#### [What to do]
Here is the task for the records below: repeat exactly the lines from the one with "ATOM 111 C CA" to the one with "ATOM 162 C C", both included, and nothing else.

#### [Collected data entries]
■ ■ ■ ■ ■
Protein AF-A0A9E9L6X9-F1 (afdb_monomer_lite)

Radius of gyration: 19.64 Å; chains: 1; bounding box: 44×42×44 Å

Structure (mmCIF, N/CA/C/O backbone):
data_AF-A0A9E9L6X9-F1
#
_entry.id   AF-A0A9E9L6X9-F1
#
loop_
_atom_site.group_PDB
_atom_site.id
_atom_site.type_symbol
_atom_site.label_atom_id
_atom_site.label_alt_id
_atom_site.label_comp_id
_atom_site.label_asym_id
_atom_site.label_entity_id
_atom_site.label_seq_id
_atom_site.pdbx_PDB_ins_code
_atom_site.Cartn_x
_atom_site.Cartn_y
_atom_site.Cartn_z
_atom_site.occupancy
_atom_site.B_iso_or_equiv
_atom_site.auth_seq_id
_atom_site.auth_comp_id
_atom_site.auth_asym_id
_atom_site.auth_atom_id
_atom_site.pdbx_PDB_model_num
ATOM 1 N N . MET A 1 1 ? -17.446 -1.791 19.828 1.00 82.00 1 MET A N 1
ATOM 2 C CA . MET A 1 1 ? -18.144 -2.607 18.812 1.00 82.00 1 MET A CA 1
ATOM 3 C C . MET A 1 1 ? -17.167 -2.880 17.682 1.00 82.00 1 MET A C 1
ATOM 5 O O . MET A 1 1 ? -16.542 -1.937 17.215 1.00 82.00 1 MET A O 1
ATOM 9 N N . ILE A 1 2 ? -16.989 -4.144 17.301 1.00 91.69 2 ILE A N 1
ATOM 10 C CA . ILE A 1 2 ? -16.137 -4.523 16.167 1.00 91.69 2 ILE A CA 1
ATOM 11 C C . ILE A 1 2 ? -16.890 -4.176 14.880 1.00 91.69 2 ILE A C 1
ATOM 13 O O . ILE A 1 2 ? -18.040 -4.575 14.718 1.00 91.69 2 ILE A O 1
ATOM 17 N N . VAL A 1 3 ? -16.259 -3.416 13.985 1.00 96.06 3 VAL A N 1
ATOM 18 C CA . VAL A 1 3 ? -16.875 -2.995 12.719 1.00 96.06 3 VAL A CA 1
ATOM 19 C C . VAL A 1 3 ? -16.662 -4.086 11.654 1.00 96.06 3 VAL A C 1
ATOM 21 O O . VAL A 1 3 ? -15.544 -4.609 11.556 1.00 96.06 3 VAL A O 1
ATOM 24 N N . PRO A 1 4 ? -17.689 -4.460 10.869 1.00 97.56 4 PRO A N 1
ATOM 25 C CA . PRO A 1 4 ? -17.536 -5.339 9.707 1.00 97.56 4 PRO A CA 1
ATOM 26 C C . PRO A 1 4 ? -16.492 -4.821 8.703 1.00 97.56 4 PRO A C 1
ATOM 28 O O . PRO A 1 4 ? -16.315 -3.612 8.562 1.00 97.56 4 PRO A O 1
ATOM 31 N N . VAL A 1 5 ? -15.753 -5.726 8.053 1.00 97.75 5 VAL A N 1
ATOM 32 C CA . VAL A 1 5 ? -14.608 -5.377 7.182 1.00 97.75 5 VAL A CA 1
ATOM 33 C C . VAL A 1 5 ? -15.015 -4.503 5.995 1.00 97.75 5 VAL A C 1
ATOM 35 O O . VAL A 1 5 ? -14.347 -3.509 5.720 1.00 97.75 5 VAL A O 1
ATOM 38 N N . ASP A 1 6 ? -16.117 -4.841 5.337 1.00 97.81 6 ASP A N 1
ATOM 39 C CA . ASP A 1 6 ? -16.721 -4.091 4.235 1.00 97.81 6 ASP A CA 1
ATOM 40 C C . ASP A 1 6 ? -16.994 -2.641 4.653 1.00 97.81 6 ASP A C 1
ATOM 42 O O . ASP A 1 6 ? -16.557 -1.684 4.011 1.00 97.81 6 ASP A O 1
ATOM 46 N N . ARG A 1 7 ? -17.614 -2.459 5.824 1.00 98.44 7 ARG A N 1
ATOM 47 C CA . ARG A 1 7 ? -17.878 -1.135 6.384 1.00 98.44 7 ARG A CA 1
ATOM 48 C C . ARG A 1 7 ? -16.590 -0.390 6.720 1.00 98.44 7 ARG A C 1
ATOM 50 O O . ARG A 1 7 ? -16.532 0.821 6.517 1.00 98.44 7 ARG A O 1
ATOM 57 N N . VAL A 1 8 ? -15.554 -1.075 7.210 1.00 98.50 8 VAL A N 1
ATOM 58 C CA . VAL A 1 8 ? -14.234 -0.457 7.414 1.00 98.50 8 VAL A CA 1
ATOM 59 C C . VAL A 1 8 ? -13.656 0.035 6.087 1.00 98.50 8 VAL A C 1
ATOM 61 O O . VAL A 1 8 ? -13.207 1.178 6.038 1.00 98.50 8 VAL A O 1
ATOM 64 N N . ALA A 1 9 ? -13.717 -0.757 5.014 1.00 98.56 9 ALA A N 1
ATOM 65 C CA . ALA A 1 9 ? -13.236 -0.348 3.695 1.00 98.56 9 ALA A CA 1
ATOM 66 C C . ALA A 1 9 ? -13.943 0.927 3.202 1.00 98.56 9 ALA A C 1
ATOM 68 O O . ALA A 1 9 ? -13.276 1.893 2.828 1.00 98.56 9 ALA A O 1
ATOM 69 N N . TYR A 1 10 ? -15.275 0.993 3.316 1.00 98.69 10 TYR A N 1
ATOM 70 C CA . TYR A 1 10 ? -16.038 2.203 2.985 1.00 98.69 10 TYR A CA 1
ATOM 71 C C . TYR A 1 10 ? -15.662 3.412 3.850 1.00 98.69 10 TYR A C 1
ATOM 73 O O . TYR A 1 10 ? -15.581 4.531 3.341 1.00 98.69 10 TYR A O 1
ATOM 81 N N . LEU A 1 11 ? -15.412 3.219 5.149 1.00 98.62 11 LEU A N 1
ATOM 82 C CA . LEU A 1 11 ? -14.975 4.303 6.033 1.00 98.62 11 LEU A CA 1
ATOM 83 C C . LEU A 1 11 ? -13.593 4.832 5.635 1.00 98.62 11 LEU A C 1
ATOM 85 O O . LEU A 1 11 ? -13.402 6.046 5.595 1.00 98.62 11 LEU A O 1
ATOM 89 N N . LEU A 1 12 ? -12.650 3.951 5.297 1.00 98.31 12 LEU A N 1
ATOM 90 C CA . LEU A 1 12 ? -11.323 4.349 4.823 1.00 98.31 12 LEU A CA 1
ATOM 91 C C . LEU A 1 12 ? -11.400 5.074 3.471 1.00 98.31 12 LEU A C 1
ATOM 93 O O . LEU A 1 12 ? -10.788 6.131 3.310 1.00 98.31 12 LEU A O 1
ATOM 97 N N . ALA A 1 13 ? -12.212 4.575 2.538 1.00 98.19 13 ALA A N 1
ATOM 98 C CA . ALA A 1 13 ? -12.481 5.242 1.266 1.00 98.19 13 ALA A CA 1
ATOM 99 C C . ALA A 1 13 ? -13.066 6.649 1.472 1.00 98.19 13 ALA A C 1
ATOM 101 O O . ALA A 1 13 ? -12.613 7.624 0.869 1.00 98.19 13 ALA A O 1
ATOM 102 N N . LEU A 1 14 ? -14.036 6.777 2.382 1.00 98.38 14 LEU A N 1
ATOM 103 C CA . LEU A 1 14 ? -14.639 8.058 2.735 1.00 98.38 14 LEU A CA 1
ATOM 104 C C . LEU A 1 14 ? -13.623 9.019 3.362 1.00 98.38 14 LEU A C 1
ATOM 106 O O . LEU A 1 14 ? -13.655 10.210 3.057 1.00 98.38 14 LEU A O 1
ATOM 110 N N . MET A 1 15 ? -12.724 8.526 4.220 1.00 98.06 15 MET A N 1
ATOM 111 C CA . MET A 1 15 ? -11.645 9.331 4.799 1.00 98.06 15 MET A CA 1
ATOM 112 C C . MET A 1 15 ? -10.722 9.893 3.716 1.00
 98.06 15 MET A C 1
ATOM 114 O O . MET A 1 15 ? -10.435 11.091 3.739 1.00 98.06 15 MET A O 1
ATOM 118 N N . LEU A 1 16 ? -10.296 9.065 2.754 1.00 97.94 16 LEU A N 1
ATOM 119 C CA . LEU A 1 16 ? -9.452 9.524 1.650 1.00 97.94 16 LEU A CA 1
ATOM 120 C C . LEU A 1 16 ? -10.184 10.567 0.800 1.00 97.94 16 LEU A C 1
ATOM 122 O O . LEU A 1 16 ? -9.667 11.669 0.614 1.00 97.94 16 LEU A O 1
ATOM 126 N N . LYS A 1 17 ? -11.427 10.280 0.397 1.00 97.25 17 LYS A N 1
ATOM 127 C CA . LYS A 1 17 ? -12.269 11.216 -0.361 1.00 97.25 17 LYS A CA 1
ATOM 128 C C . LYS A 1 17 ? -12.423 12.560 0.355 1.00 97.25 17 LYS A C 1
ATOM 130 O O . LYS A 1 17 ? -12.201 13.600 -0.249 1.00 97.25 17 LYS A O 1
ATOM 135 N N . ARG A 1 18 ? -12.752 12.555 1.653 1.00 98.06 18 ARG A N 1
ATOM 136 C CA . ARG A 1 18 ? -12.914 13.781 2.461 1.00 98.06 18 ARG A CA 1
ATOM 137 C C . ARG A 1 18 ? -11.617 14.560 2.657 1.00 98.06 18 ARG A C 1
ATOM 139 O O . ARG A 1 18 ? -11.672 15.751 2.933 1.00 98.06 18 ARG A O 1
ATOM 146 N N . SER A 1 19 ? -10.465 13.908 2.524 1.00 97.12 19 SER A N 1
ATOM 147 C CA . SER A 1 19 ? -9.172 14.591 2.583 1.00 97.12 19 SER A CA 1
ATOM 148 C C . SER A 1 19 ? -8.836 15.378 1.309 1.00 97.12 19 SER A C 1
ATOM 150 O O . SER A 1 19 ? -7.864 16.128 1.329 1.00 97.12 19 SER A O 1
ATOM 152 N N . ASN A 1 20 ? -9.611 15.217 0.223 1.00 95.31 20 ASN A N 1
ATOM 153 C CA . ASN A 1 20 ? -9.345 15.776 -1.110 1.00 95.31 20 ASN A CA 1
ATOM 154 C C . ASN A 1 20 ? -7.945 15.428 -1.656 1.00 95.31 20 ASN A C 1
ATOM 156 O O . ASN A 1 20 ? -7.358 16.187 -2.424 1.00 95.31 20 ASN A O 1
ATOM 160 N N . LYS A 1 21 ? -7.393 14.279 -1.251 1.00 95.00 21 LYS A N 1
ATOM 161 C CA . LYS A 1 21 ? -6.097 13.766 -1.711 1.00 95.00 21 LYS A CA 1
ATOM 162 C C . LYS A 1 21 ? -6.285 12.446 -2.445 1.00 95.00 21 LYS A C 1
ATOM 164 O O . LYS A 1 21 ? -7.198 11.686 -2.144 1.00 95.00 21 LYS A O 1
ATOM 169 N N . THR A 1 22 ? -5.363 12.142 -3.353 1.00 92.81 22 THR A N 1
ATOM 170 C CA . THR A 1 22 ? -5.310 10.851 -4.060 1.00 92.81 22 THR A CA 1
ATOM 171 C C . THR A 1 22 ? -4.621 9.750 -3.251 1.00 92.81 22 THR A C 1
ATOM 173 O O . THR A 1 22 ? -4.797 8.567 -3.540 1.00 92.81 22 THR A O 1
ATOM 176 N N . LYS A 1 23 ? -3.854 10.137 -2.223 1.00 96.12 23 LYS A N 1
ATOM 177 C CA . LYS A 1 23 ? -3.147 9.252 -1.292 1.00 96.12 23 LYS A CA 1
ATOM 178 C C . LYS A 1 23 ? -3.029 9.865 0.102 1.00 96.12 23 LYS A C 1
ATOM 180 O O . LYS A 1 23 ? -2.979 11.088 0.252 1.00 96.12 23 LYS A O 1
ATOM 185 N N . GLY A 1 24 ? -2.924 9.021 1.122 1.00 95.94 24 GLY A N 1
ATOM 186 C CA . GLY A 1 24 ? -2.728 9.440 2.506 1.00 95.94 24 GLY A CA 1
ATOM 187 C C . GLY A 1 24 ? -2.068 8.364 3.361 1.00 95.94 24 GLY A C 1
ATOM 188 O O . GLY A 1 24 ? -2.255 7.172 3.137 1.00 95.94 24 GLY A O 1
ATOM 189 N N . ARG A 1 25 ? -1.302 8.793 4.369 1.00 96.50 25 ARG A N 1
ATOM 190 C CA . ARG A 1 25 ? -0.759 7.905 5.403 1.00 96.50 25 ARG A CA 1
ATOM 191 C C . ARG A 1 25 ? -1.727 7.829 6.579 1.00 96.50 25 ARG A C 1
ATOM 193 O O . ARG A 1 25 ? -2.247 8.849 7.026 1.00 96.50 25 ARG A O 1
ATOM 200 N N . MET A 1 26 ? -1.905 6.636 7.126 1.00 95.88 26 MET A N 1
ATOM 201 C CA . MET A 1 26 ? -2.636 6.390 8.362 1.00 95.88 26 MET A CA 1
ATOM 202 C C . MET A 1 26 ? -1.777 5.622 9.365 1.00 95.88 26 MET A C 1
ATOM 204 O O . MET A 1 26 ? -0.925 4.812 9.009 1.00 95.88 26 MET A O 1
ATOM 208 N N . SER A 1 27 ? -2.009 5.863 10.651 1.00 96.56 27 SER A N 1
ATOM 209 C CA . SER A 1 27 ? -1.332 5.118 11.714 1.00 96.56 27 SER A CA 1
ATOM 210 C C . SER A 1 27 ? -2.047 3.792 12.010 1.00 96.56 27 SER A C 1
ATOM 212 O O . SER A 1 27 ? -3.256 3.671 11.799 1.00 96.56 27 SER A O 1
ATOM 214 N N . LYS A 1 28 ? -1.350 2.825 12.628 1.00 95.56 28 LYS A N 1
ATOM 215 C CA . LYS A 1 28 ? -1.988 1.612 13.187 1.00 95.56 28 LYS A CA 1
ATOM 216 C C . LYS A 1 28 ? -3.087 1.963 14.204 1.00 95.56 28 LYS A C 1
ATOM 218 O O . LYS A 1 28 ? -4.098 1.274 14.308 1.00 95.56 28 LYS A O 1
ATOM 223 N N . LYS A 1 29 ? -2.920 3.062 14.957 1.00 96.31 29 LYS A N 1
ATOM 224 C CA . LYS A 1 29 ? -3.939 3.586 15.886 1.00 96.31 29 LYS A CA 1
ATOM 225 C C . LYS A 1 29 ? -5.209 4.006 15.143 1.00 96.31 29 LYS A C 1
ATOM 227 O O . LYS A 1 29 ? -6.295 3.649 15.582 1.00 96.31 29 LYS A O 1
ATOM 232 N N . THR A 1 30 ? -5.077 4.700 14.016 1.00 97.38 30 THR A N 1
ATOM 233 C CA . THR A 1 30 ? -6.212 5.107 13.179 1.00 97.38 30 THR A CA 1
■ ■ ■ ■ ■
#### [Solved problem]
ATOM 111 C CA . MET A 1 15 ? -11.645 9.331 4.799 1.00 98.06 15 MET A CA 1
ATOM 112 C C . MET A 1 15 ? -10.722 9.893 3.716 1.00
 98.06 15 MET A C 1
ATOM 114 O O . MET A 1 15 ? -10.435 11.091 3.739 1.00 98.06 15 MET A O 1
ATOM 118 N N . LEU A 1 16 ? -10.296 9.065 2.754 1.00 97.94 16 LEU A N 1
ATOM 119 C CA . LEU A 1 16 ? -9.452 9.524 1.650 1.00 97.94 16 LEU A CA 1
ATOM 120 C C . LEU A 1 16 ? -10.184 10.567 0.800 1.00 97.94 16 LEU A C 1
ATOM 122 O O . LEU A 1 16 ? -9.667 11.669 0.614 1.00 97.94 16 LEU A O 1
ATOM 126 N N . LYS A 1 17 ? -11.427 10.280 0.397 1.00 97.25 17 LYS A N 1
ATOM 127 C CA . LYS A 1 17 ? -12.269 11.216 -0.361 1.00 97.25 17 LYS A CA 1
ATOM 128 C C . LYS A 1 17 ? -12.423 12.560 0.355 1.00 97.25 17 LYS A C 1
ATOM 130 O O . LYS A 1 17 ? -12.201 13.600 -0.249 1.00 97.25 17 LYS A O 1
ATOM 135 N N . ARG A 1 18 ? -12.752 12.555 1.653 1.00 98.06 18 ARG A N 1
ATOM 136 C CA . ARG A 1 18 ? -12.914 13.781 2.461 1.00 98.06 18 ARG A CA 1
ATOM 137 C C . ARG A 1 18 ? -11.617 14.560 2.657 1.00 98.06 18 ARG A C 1
ATOM 139 O O . ARG A 1 18 ? -11.672 15.751 2.933 1.00 98.06 18 ARG A O 1
ATOM 146 N N . SER A 1 19 ? -10.465 13.908 2.524 1.00 97.12 19 SER A N 1
ATOM 147 C CA . SER A 1 19 ? -9.172 14.591 2.583 1.00 97.12 19 SER A CA 1
ATOM 148 C C . SER A 1 19 ? -8.836 15.378 1.309 1.00 97.12 19 SER A C 1
ATOM 150 O O . SER A 1 19 ? -7.864 16.128 1.329 1.00 97.12 19 SER A O 1
ATOM 152 N N . ASN A 1 20 ? -9.611 15.217 0.223 1.00 95.31 20 ASN A N 1
ATOM 153 C CA . ASN A 1 20 ? -9.345 15.776 -1.110 1.00 95.31 20 ASN A CA 1
ATOM 154 C C . ASN A 1 20 ? -7.945 15.428 -1.656 1.00 95.31 20 ASN A C 1
ATOM 156 O O . ASN A 1 20 ? -7.358 16.187 -2.424 1.00 95.31 20 ASN A O 1
ATOM 160 N N . LYS A 1 21 ? -7.393 14.279 -1.251 1.00 95.00 21 LYS A N 1
ATOM 161 C CA . LYS A 1 21 ? -6.097 13.766 -1.711 1.00 95.00 21 LYS A CA 1
ATOM 162 C C . LYS A 1 21 ? -6.285 12.446 -2.445 1.00 95.00 21 LYS A C 1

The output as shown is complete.